(INFORMATION):
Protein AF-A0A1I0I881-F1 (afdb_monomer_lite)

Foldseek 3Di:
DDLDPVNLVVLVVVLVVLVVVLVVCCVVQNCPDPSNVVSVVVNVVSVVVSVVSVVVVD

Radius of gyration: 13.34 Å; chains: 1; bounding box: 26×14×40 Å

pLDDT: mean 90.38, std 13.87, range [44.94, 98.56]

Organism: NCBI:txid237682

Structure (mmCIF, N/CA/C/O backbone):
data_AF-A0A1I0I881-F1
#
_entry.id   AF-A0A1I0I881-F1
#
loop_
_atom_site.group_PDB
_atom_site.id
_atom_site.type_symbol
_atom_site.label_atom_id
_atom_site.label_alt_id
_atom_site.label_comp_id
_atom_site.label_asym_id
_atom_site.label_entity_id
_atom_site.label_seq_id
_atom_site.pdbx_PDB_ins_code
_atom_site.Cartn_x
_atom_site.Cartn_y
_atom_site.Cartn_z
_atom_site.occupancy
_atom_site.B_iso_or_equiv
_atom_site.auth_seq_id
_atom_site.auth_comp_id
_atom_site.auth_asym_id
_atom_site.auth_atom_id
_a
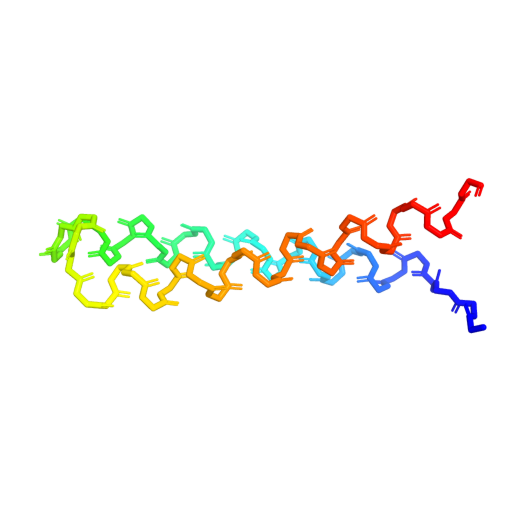tom_site.pdbx_PDB_model_num
ATOM 1 N N . MET A 1 1 ? -8.362 11.012 22.711 1.00 46.50 1 MET A N 1
ATOM 2 C CA . MET A 1 1 ? -8.929 11.275 21.373 1.00 46.50 1 MET A CA 1
ATOM 3 C C . MET A 1 1 ? -9.758 10.049 21.014 1.00 46.50 1 MET A C 1
ATOM 5 O O . MET A 1 1 ? -9.176 8.986 20.860 1.00 46.50 1 MET A O 1
ATOM 9 N N . VAL A 1 2 ? -11.091 10.130 21.067 1.00 53.44 2 VAL A N 1
ATOM 10 C CA . VAL A 1 2 ? -11.965 8.974 20.789 1.00 53.44 2 VAL A CA 1
ATOM 11 C C . VAL A 1 2 ? -12.037 8.833 19.273 1.00 53.44 2 VAL A C 1
ATOM 13 O O . VAL A 1 2 ? -12.610 9.698 18.623 1.00 53.44 2 VAL A O 1
ATOM 16 N N . VAL A 1 3 ? -11.392 7.813 18.708 1.00 59.69 3 VAL A N 1
ATOM 17 C CA . VAL A 1 3 ? -11.434 7.577 17.259 1.00 59.69 3 VAL A CA 1
ATOM 18 C C . VAL A 1 3 ? -12.735 6.856 16.915 1.00 59.69 3 VAL A C 1
ATOM 20 O O . VAL A 1 3 ? -12.919 5.674 17.242 1.00 59.69 3 VAL A O 1
ATOM 23 N N . SER A 1 4 ? -13.649 7.576 16.272 1.00 67.31 4 SER A N 1
ATOM 24 C CA . SER A 1 4 ? -15.003 7.112 15.975 1.00 67.31 4 SER A CA 1
ATOM 25 C C . SER A 1 4 ? -14.982 5.999 14.925 1.00 67.31 4 SER A C 1
ATOM 27 O O . SER A 1 4 ? -14.089 5.907 14.082 1.00 67.31 4 SER A O 1
ATOM 29 N N . THR A 1 5 ? -15.948 5.082 14.976 1.00 71.38 5 THR A N 1
ATOM 30 C CA . THR A 1 5 ? -16.140 3.994 13.988 1.00 71.38 5 THR A CA 1
ATOM 31 C C . THR A 1 5 ? -16.151 4.495 12.550 1.00 71.38 5 THR A C 1
ATOM 33 O O . THR A 1 5 ? -15.643 3.801 11.676 1.00 71.38 5 THR A O 1
ATOM 36 N N . GLU A 1 6 ? -16.611 5.723 12.347 1.00 79.94 6 GLU A N 1
ATOM 37 C CA . GLU A 1 6 ? -16.646 6.437 11.073 1.00 79.94 6 GLU A CA 1
ATOM 38 C C . GLU A 1 6 ? -15.258 6.751 10.493 1.00 79.94 6 GLU A C 1
ATOM 40 O O . GLU A 1 6 ? -15.071 6.614 9.286 1.00 79.94 6 GLU A O 1
ATOM 45 N N . ASP A 1 7 ? -14.263 7.087 11.323 1.00 82.00 7 ASP A N 1
ATOM 46 C CA . ASP A 1 7 ? -12.909 7.421 10.848 1.00 82.00 7 ASP A CA 1
ATOM 47 C C . ASP A 1 7 ? -12.224 6.195 10.233 1.00 82.00 7 ASP A C 1
ATOM 49 O O . ASP A 1 7 ? -11.570 6.274 9.197 1.00 82.00 7 ASP A O 1
ATOM 53 N N . ALA A 1 8 ? -12.443 5.023 10.836 1.00 87.50 8 ALA A N 1
ATOM 54 C CA . ALA A 1 8 ? -11.932 3.760 10.316 1.00 87.50 8 ALA A CA 1
ATOM 55 C C . ALA A 1 8 ? -12.605 3.357 8.992 1.00 87.50 8 ALA A C 1
ATOM 57 O O . ALA A 1 8 ? -11.973 2.708 8.161 1.00 87.50 8 ALA A O 1
ATOM 58 N N . VAL A 1 9 ? -13.882 3.706 8.800 1.00 91.31 9 VAL A N 1
ATOM 59 C CA . VAL A 1 9 ? -14.612 3.417 7.555 1.00 91.31 9 VAL A CA 1
ATOM 60 C C . VAL A 1 9 ? -14.087 4.292 6.423 1.00 91.31 9 VAL A C 1
ATOM 62 O O . VAL A 1 9 ? -13.683 3.747 5.400 1.00 91.31 9 VAL A O 1
ATOM 65 N N . LYS A 1 10 ? -13.991 5.609 6.637 1.00 92.38 10 LYS A N 1
ATOM 66 C CA . LYS A 1 10 ? -13.464 6.552 5.634 1.00 92.38 10 LYS A CA 1
ATOM 67 C C . LYS A 1 10 ? -12.049 6.192 5.200 1.00 92.38 10 LYS A C 1
ATOM 69 O O . LYS A 1 10 ? -11.758 6.107 4.015 1.00 92.38 10 LYS A O 1
ATOM 74 N N . LEU A 1 11 ? -11.187 5.881 6.164 1.00 94.31 11 LEU A N 1
ATOM 75 C CA . LEU A 1 11 ? -9.807 5.521 5.869 1.00 94.31 11 LEU A CA 1
ATOM 76 C C . LEU A 1 11 ? -9.707 4.218 5.062 1.00 94.31 11 LEU A C 1
ATOM 78 O O . LEU A 1 11 ? -8.833 4.068 4.216 1.00 94.31 11 LEU A O 1
ATOM 82 N N . LYS A 1 12 ? -10.632 3.276 5.283 1.00 95.38 12 LYS A N 1
ATOM 83 C CA . LYS A 1 12 ? -10.720 2.057 4.474 1.00 95.38 12 LYS A CA 1
ATOM 84 C C . LYS A 1 12 ? -11.172 2.356 3.041 1.00 95.38 12 LYS A C 1
ATOM 86 O O . LYS A 1 12 ? -10.650 1.741 2.119 1.00 95.38 12 LYS A O 1
ATOM 91 N N . GLU A 1 13 ? -12.113 3.278 2.849 1.00 96.81 13 GLU A N 1
ATOM 92 C CA . GLU A 1 13 ? -12.535 3.725 1.514 1.00 96.81 13 GLU A CA 1
ATOM 93 C C . GLU A 1 13 ? -11.376 4.393 0.760 1.00 96.81 13 GLU A C 1
ATOM 95 O O . GLU A 1 13 ? -11.120 4.053 -0.394 1.00 96.81 13 GLU A O 1
ATOM 100 N N . GLU A 1 14 ? -10.616 5.263 1.429 1.00 97.62 14 GLU A N 1
ATOM 101 C CA . GLU A 1 14 ? -9.422 5.904 0.861 1.00 97.62 14 GLU A CA 1
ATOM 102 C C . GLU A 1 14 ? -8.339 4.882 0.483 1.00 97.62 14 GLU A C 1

(WORK TASK):
All lines in the listing above from the line containing "ATOM 46 C CA" to the line containing "ATOM 57 O O", inclusive, should be retyped exactly; no other lines should appear.

(ANSWER TO THE PROBLEM):
ATOM 46 C CA . ASP A 1 7 ? -12.909 7.421 10.848 1.00 82.00 7 ASP A CA 1
ATOM 47 C C . ASP A 1 7 ? -12.224 6.195 10.233 1.00 82.00 7 ASP A C 1
ATOM 49 O O . ASP A 1 7 ? -11.570 6.274 9.197 1.00 82.00 7 ASP A O 1
ATOM 53 N N . ALA A 1 8 ? -12.443 5.023 10.836 1.00 87.50 8 ALA A N 1
ATOM 54 C CA . ALA A 1 8 ? -11.932 3.760 10.316 1.00 87.50 8 ALA A CA 1
ATOM 55 C C . ALA A 1 8 ? -12.605 3.357 8.992 1.00 87.50 8 ALA A C 1
ATOM 57 O O . ALA A 1 8 ? -11.973 2.708 8.161 1.00 87.50 8 ALA A O 1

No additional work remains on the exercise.